I must have offended him at that point, because he snapped, "Well, I've installed hundreds of liners, and I've never had one fail." Then he goes on, "I mean, this can't be all there is. If there's just one tiny pinhole in this adhesive then you'll have leakage. This isn't right..."

Growing frustrated, but maintaining my composure, I said, "You're right, if there is a hole then there will be leakage, which is why you lay a thick bead all the way between the joints, and then after you set the panel, you pump the joint full of sealant and smooth it down."

Then he turns to the HO and says, "You should really look this up online. This isn't right." as if I'm some sort of hack who's clueless about shower pans.

Now I'm normally about as passive a person as there is, but that tore it. Who was this guy, coming in, telling my HO, with me in the room no less, that I don't know what I'm doing because he hasn't kept up with the technology? I finally snapped. I told him, quite angrily, "Listen, I don't come onto your jobs and tell you that you aren't keeping up with the latest products. I also really don't appreciate you coming in here and implying that I don't know what I'm doing, when you have no idea what this product is or how it works."

To this, he just muttered, "Well, I'd better go before I cause anymore trouble." as if I'd somehow crossed the line.

Seriously, the balls on this guy to come onto my job and tell me I don't know what I'm doing, when I'm following manufacturer specs on what has statistically been proven to be the best type of system out there. I can't stand theses jackasses, and it pains me to know there are more of them out there trying to scare up business using their "old school" methodology.

What a prick.


----------



## CrpntrFrk (Oct 25, 2008)

"Well I have a friend"........

That sucks. Sounds like you handled it like a pro. He has no right.

Did the HO question you after that or even apologize for their "friend"?


----------



## Inner10 (Mar 12, 2009)

I crave those opportunities, like a sickness.

First I buy into their BS like I'm learning something knew, like an innocent child.

Then I slowly lead them into technological questions...eventually they hit a wall and start making stuff up and trying to sound intelligent thinking they are the big man on campus and I'm just a pup.

Its at that point where I start answering my own questions, in detail, then start going further in depth; the teacher has now become a teachee.

At this point the patronizing and belittling begins, then I pull rank, slap em in the face, roll em over a barrel and listen to em squeal like a pig!

:thumbup:


----------



## Tech Dawg (Dec 13, 2010)

Good job on toning that guy down... I was in those situations in the past as an employee and they can get ugly, whether its a contractor or a know-it-all relative...


----------



## Remodelor (Nov 5, 2010)

I apologized for getting in his face to the HO, but she said that she understood. She said she realized that there are multiple ways of doing things that yield good results.


----------



## Remodelor (Nov 5, 2010)

Tech Dawg said:


> Good job on toning that guy down... I was in those situations in the past as an employee and they can get ugly, whether its a contractor or a know-it-all relative...

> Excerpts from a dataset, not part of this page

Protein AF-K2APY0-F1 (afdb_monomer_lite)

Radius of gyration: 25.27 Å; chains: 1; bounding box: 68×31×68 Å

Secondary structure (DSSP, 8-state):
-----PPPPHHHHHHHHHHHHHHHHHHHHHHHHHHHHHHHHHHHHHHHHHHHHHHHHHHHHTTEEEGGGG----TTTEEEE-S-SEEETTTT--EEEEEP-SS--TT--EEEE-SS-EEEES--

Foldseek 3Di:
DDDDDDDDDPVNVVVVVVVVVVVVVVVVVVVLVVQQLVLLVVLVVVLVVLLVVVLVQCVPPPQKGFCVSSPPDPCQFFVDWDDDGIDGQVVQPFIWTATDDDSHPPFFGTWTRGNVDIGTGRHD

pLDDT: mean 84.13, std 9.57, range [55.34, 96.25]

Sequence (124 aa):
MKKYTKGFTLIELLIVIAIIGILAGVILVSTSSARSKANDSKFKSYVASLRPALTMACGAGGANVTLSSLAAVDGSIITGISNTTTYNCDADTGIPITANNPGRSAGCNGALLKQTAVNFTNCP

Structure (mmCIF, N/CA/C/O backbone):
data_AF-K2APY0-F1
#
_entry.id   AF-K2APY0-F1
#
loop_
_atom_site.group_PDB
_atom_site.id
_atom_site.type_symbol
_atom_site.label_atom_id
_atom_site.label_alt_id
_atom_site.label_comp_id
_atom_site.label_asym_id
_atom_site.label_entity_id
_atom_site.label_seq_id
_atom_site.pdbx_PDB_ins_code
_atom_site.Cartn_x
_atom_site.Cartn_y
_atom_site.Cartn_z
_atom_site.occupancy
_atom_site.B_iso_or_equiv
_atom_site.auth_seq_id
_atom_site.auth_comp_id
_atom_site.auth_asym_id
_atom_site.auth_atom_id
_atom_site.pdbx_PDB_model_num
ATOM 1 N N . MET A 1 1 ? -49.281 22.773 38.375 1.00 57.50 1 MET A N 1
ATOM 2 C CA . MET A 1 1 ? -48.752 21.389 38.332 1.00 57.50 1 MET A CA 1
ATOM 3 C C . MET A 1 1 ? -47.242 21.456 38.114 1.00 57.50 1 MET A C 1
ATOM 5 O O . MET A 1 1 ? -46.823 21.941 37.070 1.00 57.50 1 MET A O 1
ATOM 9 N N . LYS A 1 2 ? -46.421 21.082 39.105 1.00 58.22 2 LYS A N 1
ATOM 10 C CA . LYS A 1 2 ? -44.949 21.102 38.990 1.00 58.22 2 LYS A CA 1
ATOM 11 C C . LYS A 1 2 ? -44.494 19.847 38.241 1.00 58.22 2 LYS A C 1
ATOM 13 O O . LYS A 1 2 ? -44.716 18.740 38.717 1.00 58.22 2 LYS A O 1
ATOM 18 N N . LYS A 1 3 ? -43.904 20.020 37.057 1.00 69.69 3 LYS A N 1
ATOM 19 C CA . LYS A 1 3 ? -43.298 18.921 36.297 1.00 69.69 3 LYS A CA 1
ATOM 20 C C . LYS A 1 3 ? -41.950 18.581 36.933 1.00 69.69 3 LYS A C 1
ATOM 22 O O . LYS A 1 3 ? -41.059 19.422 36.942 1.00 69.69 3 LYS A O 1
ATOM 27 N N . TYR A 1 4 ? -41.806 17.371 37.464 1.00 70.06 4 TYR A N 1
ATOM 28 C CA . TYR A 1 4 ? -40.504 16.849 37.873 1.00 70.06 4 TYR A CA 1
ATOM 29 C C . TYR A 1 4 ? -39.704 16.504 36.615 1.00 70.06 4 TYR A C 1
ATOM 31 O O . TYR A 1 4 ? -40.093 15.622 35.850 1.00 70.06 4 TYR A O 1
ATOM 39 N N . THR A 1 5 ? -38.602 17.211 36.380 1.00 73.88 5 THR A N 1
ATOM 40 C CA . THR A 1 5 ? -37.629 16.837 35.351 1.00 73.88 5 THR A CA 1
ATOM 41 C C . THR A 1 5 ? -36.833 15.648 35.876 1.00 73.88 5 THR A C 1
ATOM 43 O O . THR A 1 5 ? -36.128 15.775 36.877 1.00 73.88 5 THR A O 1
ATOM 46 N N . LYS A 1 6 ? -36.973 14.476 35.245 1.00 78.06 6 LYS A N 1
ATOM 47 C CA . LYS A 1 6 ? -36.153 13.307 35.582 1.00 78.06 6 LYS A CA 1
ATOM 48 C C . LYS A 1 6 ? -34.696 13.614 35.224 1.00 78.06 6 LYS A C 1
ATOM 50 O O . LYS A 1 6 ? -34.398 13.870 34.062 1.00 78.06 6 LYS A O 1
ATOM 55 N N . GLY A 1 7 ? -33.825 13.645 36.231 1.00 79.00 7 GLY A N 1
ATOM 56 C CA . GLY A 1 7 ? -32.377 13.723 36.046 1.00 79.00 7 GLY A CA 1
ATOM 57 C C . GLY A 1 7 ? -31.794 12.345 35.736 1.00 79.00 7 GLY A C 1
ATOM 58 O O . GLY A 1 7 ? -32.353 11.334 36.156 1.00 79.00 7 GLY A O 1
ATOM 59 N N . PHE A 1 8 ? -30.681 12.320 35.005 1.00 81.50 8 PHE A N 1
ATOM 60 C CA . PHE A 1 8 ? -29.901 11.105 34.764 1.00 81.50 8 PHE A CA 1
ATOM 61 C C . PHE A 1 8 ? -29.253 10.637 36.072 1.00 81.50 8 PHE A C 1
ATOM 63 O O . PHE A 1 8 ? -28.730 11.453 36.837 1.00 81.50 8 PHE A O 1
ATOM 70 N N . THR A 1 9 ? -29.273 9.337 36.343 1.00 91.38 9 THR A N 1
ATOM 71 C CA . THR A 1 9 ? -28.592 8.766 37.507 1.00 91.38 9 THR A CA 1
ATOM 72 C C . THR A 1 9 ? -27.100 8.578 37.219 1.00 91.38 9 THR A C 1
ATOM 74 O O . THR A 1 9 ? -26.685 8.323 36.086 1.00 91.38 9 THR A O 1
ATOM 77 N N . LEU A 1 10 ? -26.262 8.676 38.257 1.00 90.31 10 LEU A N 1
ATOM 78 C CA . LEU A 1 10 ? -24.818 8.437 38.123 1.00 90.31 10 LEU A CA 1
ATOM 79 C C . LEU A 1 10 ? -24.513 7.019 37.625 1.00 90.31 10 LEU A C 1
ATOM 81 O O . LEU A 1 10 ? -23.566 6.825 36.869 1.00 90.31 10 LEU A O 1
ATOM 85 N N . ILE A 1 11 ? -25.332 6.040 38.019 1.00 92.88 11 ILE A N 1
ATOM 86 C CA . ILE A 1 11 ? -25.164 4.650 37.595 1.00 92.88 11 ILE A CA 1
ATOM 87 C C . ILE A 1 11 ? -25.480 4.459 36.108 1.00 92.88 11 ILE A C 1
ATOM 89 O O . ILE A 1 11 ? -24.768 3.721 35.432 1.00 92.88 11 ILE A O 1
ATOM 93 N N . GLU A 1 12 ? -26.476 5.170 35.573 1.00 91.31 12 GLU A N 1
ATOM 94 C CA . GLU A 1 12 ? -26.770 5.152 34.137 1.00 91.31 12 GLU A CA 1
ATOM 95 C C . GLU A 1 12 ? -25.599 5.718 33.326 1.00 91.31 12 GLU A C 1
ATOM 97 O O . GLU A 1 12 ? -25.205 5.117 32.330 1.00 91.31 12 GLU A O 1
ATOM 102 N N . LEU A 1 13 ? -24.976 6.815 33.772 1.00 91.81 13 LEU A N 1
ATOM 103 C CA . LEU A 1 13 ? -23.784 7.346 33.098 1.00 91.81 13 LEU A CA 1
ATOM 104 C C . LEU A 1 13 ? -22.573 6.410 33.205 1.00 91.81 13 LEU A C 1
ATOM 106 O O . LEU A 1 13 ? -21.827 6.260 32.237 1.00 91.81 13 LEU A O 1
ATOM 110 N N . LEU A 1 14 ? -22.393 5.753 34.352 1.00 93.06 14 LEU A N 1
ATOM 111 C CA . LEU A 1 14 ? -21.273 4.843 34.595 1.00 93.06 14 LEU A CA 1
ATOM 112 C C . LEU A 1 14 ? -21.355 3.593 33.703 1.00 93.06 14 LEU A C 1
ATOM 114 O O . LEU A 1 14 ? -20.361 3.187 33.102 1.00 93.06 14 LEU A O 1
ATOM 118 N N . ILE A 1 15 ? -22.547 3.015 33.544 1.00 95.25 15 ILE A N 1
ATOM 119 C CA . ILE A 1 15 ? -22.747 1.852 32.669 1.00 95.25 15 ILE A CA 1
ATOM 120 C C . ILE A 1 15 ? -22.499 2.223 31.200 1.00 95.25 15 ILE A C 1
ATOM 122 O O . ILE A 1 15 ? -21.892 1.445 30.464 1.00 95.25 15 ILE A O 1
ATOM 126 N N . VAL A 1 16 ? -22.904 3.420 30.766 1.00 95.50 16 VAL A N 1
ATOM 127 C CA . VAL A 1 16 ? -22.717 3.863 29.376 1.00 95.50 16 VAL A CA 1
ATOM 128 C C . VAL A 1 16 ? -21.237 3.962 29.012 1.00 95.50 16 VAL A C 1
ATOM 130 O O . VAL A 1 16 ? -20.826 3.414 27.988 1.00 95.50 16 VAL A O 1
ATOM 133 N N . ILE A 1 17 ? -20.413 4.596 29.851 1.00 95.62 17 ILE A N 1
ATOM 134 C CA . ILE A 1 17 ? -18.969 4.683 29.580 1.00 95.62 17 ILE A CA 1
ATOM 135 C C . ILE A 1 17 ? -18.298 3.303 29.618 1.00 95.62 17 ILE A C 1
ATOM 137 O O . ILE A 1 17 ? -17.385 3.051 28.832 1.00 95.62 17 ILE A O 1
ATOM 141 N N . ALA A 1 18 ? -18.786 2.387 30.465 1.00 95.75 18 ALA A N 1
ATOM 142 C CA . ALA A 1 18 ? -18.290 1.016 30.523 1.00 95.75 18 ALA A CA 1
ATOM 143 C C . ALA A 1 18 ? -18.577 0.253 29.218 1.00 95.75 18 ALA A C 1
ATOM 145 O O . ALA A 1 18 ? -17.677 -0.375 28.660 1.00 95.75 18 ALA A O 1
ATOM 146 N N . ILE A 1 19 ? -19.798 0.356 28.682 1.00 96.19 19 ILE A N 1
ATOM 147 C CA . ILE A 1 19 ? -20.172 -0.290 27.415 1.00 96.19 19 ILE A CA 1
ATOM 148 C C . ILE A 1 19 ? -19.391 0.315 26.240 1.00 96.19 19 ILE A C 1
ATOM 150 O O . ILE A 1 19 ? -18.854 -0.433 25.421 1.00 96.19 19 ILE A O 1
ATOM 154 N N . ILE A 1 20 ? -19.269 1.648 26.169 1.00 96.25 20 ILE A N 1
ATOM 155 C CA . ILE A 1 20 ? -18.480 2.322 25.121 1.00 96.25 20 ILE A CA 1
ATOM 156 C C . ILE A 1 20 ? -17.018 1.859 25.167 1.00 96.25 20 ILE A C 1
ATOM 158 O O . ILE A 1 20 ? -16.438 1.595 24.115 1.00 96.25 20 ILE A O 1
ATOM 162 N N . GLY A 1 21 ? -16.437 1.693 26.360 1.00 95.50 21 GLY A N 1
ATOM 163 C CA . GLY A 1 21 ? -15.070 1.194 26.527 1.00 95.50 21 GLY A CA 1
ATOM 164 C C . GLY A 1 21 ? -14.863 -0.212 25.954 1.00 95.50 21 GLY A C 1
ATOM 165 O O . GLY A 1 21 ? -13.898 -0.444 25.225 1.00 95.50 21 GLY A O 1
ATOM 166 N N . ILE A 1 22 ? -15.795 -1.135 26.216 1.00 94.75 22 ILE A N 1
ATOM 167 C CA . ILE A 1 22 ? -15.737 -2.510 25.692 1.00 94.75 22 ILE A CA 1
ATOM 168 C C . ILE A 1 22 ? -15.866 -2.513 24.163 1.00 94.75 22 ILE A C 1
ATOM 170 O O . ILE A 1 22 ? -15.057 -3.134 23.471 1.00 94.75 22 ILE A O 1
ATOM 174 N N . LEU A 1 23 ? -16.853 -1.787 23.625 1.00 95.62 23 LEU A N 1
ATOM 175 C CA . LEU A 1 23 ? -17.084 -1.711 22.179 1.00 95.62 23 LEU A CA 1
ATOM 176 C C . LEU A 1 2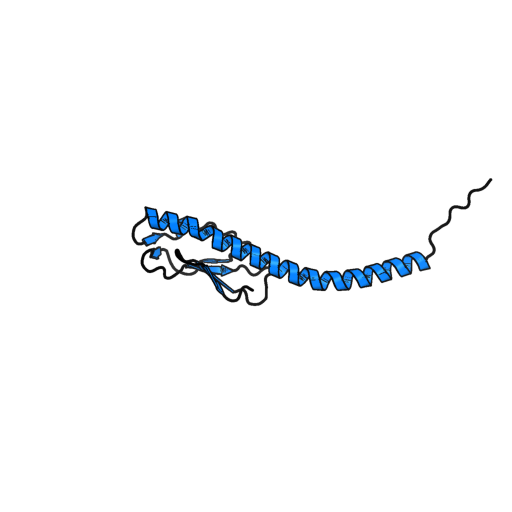3 ? -15.897 -1.065 21.446 1.00 95.62 23 LEU A C 1
ATOM 178 O O . LEU A 1 23 ? -15.478 -1.561 20.400 1.00 95.62 23 LEU A O 1
ATOM 182 N N . ALA A 1 24 ? -15.310 -0.005 22.010 1.00 93.19 24 ALA A N 1
ATOM 183 C CA . ALA A 1 24 ? -14.143 0.664 21.438 1.00 93.19 24 ALA A CA 1
ATOM 184 C C . ALA A 1 24 ? -12.914 -0.258 21.370 1.00 93.19 24 ALA A C 1
ATOM 186 O O . ALA A 1 24 ? -12.184 -0.230 20.375 1.00 93.19 24 ALA A O 1
ATOM 187 N N . GLY A 1 25 ? -12.709 -1.109 22.382 1.00 91.50 25 GLY A N 1
ATOM 188 C CA . GLY A 1 25 ? -11.609 -2.076 22.410 1.00 91.50 25 GLY A CA 1
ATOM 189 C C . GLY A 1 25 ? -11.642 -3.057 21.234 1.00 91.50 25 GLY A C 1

I am an employee of a larger company, but this guy was so far out of line that I felt I'd lose HO confidence if I didn't stand up for myself.


----------



## katoman (Apr 26, 2009)

Wow. I think you handled that very well. I don't think I would have been nearly that polite.

I probably would have asked my client to please leave us alone for a moment, shut the door, then cut him a new one.

I like Inners' approach also.


----------



## woodworkbykirk (Sep 17, 2008)

and you should, you being able to give tech specs on the product will reinforce their confidence in your ability to install it..

as for the uneducated contractors,, i use to work for one and it drove me insane. he wanted to do everything the old school way or in a way that would drum up more hours... but the extra hours were never teh ones you want... hes want something done a specific way and i knew it was going to be a problem down the road, i would tell him that... sure enough hed ***** at me because it would be a call back. i walked on him after 2 years on and off.. every other foreman hes had has walked as well for the same reason plus some other things


----------



## woodworkbykirk (Sep 17, 2008)

im fond believer in that technique inner, i pulled that on the labor who was working with brutus a couple months ago. we were pouring concrete on a icf for habitat for humanity, the labor was trying to tell me how to do icf work.. this was his first one and im a licensed installer of nudura plus arxx... after about his 3rd comment i started getting extra tecnhical with my wording... he backed right off and was like "whoa.. this guy sounds like he knows what hes doing" brutus then told him who i was and what ive done


----------



## jarvis design (May 6, 2008)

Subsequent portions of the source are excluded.